I wasn't planning to rebuild this motor, ever. It had some blow by and used some oil at 200k. It had plenty of power and started easily. I lost a turbo bearing going up Vail pass towing my camper two summers ago. My exhaust housing was too big and the egts were too high for too long or it was a bad turbo. It ran for another 5k miles after replacing the turbo. I didn't take apart the short block but the engine pan had a bearing chunk and the lpop had bad metal scoring.
It was either rebuild the motor or sell the truck for cheap. I have a lot of work in the WVO system, suspension, tires, steering, bushings, bearings, brakes, ect ect... Tough choice but in the end I couldn't let it go to someone for a discount.
I bought the harbor freight 2 ton engine stand new for $200 and the harbor freight 2 ton hoist used on CL for $150. They were both strong enough and I felt safe. I should be able to get $250- $300 when I sell them. Its like renting them for $100. There are lots of engine hoists and stands in the used market at least in Denver. They are single use for lots of people.

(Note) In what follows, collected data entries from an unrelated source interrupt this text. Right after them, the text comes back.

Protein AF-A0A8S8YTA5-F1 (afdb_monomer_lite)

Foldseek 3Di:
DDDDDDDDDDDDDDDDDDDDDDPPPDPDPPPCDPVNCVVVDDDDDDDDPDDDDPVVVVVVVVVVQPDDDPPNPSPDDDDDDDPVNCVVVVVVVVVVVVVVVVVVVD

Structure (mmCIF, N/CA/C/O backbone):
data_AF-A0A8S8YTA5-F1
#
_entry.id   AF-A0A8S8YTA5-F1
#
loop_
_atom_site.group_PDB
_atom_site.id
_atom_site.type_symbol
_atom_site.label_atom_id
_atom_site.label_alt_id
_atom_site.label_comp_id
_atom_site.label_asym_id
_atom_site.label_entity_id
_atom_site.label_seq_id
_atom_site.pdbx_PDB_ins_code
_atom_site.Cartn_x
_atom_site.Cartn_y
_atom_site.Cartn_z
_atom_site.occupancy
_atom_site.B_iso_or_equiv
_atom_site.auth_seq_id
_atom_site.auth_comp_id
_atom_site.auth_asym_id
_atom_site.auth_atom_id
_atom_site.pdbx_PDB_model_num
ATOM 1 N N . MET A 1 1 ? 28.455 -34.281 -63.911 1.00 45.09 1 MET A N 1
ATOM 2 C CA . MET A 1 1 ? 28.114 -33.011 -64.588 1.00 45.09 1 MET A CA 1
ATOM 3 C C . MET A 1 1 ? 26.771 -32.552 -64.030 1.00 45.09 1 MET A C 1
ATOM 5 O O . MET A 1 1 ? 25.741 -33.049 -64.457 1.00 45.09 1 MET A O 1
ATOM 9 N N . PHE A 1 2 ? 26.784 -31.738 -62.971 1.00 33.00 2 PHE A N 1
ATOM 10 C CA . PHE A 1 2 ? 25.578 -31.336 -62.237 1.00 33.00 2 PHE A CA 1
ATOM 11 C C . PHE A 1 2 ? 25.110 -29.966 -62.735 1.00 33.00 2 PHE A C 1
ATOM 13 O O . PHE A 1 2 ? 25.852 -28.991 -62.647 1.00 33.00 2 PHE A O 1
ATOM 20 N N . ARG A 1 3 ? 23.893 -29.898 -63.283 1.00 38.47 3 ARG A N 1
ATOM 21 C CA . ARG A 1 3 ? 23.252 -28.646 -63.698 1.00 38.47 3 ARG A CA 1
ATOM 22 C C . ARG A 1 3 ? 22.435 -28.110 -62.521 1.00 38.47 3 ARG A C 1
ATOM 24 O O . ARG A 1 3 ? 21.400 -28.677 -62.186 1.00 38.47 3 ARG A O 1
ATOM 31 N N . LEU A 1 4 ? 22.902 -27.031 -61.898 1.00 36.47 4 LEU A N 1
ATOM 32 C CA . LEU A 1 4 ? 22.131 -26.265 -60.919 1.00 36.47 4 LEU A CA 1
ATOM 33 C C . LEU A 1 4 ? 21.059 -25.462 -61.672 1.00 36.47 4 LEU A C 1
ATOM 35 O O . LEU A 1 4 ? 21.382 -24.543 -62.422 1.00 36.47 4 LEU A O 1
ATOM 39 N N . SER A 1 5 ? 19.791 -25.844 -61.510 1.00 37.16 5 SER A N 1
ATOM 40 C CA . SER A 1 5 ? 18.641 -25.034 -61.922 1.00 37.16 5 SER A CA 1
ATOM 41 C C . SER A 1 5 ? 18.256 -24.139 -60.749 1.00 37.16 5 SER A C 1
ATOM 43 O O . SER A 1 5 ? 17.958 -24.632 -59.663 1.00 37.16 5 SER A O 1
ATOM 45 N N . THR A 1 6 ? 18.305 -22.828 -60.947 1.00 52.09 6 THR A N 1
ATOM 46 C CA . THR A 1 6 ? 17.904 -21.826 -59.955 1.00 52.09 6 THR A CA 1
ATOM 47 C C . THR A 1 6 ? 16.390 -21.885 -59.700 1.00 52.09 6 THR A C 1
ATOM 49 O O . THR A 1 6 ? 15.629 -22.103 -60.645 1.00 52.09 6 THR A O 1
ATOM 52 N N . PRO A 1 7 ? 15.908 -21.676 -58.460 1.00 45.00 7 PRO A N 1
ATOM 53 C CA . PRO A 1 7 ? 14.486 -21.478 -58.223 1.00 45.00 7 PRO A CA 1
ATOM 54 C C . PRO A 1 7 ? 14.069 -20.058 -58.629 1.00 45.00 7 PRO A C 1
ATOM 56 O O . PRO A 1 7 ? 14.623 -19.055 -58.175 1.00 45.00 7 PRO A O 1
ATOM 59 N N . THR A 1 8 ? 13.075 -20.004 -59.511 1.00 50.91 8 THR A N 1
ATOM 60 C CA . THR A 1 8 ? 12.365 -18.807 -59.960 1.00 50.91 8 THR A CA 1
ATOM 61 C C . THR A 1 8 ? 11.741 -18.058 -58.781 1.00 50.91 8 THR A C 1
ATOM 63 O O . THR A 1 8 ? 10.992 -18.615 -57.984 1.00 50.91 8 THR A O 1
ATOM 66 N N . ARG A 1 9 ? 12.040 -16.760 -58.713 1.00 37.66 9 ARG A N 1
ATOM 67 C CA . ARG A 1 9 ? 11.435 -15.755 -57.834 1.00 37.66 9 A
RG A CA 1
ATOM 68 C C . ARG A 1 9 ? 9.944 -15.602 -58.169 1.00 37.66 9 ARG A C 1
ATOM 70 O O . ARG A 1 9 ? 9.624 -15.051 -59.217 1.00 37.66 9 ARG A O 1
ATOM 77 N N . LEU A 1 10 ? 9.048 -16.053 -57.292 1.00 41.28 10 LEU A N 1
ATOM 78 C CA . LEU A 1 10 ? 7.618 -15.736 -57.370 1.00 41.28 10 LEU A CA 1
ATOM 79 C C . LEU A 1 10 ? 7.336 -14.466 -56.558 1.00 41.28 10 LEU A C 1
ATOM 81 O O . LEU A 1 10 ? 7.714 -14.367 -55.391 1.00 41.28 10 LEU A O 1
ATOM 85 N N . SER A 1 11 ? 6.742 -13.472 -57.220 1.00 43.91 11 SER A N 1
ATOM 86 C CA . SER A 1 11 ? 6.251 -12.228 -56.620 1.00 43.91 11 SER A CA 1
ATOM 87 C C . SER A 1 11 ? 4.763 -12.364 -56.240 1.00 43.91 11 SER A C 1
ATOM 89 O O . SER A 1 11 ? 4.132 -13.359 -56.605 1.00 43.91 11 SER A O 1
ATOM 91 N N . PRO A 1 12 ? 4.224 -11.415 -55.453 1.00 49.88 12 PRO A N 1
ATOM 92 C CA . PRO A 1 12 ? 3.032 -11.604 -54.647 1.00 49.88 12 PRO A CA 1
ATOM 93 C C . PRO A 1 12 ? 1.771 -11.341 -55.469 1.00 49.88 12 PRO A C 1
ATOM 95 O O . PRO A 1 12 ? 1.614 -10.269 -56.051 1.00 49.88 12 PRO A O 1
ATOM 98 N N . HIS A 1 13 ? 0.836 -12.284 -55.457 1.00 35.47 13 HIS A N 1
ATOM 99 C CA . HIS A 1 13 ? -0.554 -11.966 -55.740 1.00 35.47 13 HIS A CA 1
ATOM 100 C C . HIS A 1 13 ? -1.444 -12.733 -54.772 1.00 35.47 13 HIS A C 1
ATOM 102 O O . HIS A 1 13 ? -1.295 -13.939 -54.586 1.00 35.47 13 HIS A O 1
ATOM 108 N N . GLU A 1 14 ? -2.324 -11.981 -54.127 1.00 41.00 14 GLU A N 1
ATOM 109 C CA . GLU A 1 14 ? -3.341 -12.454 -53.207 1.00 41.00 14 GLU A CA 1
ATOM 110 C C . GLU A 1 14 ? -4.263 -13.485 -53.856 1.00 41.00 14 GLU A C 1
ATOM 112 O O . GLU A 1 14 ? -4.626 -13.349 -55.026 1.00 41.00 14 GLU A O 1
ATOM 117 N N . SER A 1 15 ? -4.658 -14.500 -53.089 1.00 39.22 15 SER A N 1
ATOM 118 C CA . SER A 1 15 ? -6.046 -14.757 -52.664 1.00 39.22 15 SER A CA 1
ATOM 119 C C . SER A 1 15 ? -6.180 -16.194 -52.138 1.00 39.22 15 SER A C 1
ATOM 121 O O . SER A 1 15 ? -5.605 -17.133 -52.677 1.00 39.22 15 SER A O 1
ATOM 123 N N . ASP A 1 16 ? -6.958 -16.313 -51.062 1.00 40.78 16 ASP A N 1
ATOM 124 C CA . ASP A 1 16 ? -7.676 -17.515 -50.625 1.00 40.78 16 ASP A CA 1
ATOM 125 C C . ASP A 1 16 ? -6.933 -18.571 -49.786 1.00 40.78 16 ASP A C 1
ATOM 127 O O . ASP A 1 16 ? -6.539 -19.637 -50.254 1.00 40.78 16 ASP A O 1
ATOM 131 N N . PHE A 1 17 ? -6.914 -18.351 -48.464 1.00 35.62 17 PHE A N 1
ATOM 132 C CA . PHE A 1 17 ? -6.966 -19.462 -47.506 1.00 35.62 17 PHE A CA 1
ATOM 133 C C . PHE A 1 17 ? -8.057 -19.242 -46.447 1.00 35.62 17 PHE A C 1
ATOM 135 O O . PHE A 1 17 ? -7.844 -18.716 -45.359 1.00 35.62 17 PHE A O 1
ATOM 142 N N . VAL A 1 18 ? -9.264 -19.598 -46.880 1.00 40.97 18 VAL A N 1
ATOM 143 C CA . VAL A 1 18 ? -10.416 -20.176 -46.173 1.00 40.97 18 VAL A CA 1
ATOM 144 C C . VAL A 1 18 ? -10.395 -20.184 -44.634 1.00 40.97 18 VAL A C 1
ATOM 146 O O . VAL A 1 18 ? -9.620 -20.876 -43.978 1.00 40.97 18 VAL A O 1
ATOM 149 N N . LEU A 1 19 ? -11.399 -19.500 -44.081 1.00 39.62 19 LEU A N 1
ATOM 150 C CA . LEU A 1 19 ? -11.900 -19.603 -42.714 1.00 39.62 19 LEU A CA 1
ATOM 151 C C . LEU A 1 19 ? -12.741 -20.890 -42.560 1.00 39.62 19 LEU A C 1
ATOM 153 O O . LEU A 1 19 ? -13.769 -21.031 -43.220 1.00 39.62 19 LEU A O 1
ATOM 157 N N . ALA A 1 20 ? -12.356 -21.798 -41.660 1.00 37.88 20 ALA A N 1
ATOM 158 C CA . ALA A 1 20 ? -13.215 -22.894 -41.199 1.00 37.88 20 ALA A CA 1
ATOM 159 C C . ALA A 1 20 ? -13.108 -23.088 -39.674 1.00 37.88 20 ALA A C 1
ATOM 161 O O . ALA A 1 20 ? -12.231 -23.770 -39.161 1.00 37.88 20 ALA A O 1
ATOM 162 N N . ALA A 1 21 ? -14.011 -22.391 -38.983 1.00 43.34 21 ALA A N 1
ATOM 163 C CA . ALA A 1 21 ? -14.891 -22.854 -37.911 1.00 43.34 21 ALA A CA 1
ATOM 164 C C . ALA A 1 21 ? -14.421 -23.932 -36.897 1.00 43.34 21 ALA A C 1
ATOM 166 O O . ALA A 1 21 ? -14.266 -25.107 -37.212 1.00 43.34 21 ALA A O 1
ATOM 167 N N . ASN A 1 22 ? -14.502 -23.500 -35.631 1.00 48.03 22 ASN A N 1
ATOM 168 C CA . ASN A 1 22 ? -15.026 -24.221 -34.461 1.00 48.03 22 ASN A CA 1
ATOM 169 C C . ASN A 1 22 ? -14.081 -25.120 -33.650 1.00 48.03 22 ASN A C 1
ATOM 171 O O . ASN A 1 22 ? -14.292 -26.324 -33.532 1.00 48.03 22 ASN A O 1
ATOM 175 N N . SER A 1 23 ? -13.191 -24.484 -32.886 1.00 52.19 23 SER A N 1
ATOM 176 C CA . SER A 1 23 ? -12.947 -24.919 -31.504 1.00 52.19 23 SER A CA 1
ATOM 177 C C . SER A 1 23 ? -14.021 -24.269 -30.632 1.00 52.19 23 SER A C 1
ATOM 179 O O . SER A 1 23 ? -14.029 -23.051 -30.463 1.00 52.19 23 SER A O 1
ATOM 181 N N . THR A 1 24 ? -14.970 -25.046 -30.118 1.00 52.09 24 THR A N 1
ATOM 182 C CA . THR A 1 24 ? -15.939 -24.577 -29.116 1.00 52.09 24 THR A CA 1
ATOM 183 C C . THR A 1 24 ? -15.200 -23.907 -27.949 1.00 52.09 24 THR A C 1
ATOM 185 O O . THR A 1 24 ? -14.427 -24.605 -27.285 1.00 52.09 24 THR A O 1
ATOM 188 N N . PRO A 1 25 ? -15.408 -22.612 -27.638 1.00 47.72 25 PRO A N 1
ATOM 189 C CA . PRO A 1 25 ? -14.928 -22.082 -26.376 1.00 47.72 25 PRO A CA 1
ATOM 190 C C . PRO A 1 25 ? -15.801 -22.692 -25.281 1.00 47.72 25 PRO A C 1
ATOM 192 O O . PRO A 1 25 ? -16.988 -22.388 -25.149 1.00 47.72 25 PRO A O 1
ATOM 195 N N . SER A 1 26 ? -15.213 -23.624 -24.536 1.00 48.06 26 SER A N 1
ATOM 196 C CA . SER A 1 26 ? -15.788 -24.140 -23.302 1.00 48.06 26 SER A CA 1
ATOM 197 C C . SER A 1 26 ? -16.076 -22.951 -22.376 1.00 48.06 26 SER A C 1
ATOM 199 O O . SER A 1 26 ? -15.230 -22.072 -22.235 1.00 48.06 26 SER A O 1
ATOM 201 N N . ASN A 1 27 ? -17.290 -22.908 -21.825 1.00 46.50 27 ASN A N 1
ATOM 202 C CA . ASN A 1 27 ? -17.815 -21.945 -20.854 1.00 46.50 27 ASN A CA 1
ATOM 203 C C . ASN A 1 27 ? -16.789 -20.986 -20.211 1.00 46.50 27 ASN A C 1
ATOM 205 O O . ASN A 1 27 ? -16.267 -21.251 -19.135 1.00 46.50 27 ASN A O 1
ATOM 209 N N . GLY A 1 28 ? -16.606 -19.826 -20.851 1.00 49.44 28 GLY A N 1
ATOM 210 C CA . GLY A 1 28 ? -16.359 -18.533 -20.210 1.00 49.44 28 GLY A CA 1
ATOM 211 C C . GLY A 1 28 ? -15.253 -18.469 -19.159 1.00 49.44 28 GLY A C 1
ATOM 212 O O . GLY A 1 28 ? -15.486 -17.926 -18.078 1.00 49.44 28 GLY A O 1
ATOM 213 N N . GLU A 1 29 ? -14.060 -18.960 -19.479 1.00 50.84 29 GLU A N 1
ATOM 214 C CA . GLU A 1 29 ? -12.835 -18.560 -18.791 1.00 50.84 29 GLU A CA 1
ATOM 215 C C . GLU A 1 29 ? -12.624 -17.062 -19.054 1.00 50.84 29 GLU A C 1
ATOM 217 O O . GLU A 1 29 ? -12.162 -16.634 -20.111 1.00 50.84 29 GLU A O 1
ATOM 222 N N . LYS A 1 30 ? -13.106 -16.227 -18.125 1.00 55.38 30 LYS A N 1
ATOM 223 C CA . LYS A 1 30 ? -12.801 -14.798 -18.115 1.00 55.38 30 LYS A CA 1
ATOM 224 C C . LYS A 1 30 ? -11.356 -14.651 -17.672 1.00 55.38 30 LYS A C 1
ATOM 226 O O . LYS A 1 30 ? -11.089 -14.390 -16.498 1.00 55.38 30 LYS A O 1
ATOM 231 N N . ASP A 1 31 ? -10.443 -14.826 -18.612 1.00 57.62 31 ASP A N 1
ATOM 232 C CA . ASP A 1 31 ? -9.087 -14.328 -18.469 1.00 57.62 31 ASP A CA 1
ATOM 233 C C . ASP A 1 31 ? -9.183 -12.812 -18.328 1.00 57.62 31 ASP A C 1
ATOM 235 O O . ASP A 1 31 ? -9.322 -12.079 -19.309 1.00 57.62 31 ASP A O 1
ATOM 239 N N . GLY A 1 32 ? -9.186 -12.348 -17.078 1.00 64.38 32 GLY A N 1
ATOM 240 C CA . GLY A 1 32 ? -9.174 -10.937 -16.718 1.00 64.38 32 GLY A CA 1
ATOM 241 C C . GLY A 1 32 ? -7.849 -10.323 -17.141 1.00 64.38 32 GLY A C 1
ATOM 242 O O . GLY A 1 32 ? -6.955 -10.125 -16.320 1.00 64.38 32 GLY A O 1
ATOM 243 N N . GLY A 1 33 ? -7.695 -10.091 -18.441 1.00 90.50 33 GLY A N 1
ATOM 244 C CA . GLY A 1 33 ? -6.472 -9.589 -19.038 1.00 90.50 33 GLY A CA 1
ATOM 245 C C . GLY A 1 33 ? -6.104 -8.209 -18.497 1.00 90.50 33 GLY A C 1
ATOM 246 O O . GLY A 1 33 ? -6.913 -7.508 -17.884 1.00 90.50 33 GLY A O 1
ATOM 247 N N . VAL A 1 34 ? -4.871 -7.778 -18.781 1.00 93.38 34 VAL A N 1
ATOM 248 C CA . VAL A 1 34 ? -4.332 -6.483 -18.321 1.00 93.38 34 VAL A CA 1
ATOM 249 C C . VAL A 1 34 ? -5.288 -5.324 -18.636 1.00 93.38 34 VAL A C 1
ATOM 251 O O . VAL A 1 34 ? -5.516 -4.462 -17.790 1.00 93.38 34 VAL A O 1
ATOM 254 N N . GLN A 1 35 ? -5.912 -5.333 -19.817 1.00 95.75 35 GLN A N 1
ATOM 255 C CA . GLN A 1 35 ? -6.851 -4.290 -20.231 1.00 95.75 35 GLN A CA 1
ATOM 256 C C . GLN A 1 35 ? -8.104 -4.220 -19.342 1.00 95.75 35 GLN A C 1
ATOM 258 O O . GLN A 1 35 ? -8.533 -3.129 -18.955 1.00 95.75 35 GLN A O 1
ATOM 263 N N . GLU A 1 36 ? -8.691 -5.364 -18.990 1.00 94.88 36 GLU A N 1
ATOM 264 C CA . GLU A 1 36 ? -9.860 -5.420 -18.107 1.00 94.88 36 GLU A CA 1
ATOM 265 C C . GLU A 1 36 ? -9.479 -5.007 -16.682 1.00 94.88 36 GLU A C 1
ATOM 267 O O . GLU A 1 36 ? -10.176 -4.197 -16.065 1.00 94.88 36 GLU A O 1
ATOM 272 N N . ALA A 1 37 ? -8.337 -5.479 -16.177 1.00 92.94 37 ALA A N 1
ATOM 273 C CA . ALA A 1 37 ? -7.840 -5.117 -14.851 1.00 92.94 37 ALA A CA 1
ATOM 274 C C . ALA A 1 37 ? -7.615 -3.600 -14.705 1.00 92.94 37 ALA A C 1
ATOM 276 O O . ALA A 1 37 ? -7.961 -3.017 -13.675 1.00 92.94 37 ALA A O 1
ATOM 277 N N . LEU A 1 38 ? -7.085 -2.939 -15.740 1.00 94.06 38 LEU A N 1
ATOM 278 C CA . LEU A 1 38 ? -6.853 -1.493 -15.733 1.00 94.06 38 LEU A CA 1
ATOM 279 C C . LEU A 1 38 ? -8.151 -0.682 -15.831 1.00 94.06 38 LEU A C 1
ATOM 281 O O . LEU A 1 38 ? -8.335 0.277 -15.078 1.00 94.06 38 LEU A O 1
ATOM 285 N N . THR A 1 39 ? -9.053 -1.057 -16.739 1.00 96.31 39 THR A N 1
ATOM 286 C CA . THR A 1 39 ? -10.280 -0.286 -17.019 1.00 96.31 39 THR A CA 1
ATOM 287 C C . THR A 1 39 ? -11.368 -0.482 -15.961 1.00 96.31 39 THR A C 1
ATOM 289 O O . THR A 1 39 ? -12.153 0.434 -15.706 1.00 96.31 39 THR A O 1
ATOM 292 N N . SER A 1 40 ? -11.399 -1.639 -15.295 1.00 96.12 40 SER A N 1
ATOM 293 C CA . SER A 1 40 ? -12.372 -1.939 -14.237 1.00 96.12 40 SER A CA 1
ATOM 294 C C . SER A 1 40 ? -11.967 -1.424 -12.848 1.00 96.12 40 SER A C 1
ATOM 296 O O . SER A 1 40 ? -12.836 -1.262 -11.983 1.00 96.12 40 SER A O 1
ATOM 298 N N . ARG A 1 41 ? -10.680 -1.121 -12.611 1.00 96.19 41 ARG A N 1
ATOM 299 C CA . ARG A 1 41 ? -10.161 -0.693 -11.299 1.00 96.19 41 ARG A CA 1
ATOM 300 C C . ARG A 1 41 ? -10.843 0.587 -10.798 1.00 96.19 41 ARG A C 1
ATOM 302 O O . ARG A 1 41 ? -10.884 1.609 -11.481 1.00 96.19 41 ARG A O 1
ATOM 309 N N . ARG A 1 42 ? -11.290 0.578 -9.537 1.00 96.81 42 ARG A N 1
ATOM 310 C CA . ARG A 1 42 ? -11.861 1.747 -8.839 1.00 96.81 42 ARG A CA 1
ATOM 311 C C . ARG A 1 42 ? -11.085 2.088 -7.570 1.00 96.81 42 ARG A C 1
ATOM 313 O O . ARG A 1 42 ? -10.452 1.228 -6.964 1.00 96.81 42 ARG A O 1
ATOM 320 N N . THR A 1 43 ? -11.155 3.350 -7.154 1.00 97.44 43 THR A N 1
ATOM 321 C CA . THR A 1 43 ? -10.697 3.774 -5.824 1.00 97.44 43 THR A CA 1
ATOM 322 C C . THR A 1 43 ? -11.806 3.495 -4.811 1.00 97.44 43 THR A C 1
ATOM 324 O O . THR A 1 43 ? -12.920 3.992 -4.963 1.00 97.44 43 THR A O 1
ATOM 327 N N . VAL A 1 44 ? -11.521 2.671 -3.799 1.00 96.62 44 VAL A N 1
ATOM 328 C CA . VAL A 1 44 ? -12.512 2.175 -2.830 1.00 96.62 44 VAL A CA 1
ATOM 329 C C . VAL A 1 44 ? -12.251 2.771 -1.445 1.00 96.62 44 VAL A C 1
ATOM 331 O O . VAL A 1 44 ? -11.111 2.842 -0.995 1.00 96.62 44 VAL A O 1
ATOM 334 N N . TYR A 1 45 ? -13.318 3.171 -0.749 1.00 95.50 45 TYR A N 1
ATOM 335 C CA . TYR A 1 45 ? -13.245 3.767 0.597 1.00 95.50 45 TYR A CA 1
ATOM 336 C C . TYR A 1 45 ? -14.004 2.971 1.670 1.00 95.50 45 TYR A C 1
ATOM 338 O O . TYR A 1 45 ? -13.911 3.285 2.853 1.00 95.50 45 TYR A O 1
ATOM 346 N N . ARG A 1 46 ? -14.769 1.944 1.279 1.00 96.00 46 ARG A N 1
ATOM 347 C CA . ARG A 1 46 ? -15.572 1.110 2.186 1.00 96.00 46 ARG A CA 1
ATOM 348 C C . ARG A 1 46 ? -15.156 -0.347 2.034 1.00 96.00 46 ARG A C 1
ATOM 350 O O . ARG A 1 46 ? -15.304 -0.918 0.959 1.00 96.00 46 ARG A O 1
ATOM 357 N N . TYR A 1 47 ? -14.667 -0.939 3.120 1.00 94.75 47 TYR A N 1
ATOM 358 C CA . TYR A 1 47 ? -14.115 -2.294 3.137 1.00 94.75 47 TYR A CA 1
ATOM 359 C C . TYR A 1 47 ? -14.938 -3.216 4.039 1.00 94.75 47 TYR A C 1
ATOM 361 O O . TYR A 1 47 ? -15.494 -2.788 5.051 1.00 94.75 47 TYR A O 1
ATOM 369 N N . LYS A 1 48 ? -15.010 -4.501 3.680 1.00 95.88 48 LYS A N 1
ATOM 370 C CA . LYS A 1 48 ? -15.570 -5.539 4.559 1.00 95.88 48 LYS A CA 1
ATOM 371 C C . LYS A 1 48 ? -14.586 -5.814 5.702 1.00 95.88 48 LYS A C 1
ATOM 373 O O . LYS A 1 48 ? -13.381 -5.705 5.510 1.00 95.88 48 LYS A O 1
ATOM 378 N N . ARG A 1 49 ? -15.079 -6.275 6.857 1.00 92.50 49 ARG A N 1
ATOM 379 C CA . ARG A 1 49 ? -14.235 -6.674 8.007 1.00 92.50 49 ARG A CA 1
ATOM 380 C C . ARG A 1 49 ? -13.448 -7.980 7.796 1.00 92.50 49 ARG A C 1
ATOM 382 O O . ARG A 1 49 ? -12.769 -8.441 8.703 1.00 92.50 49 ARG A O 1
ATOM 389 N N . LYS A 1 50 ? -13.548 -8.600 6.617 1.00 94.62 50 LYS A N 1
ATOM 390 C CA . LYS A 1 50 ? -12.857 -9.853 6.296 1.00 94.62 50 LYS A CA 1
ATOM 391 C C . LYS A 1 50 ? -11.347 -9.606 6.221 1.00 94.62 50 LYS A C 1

I wasn't planning to rebuild this motor, ever. It had some blow by and used some oil at 200k. It had plenty of power and started easily. I lost a turbo bearing going up Vail pass towing my camper two summers ago. My exhaust housing was too big and the egts were too high for too long or it was a bad turbo. It ran for another 5k miles after replacing the turbo. I didn't take apart the short block but the engine pan had a bearing chunk and the lpop had bad metal scoring.
It was either rebuild the motor or sell the truck for cheap. I have a lot of work in the WVO system, suspension, tires, steering, bushings, bearings, brakes, ect ect... Tough choice but in the end I couldn't let it go to someone for a discount.
I bought the harbor freight 2 ton engine stand new for $200 and the harbor freight 2 ton hoist used on CL for $150. They were both strong enough and I felt safe. I should be able to get $250- $300 when I sell them. Its like renting them for $100. There are lots of engine hoists and stands in the used market at least in Denver. They are single use for lots of people.
Gotta be careful with the harbor fraught engine stands. lots of reports of the motors bending them in half over night.
Remember, our motor is 900something pounds dry.
They might have beefed them up now.
But. yeah. Not in my budget at the moment.
IF I pull it, i'ma wanna re-ring it. and.. i just dont have the money.
Correction. I used the HF 1 Ton Engine Stand so 2k pound rating. It spun the long block easily and it felt safe. If anyone is looking at one for a 7.3, I would recommend it.
Everything is buttoned up and the fluids are topped off. Turned the motor with the starter this afternoon. I did 12 second bursts with a long rest. On the fourth and fifth try it built 20# of oil pressure. Seems like the low pressure pump is working.
I checked the HPOP reservoir after the 5th try. It was full. I plugged the CPS in and tried to start it. Then my batteries died. They are Walmart batteries with a 6/17 date. It is a miracle they work at all.
So far it seems good. It took the correct amount of coolant and oil. No weird noises. Stay tuned.
The motor started after two 20 second cranking cycles. No funny noises or smoke. I only ran it for a couple of minutes. I will post up a video after I get the break in oil changed, the intake assembled, and the front end on.
Ok, I have 100 miles on the motor. I ran it with out load between 1500 and 2200 rpm for 15 minutes. The I did some 1500 to 2200 pulls in low gears and quite a few 1500 to 2200 pulls in first gear. I let it coast to a stop and downshifted instead of using the brakes.
It runs really good. There is no shaking at idle, it starts up nice, and is real smooth throttling up. It had a bit of blue smoke on startup this morning and it has vapors/ blowby. I have read it takes 10k miles to seat the rings on these.
Is it normal to have this amount of steam coming from the oil fill?
Should I wait till 500-1000 miles to change the oil? That seems like a long time.
I am getting nervous, starting to think the lack of comments is not a good thing. I was hoping for less fumes from the filler but the motor seems to be running good.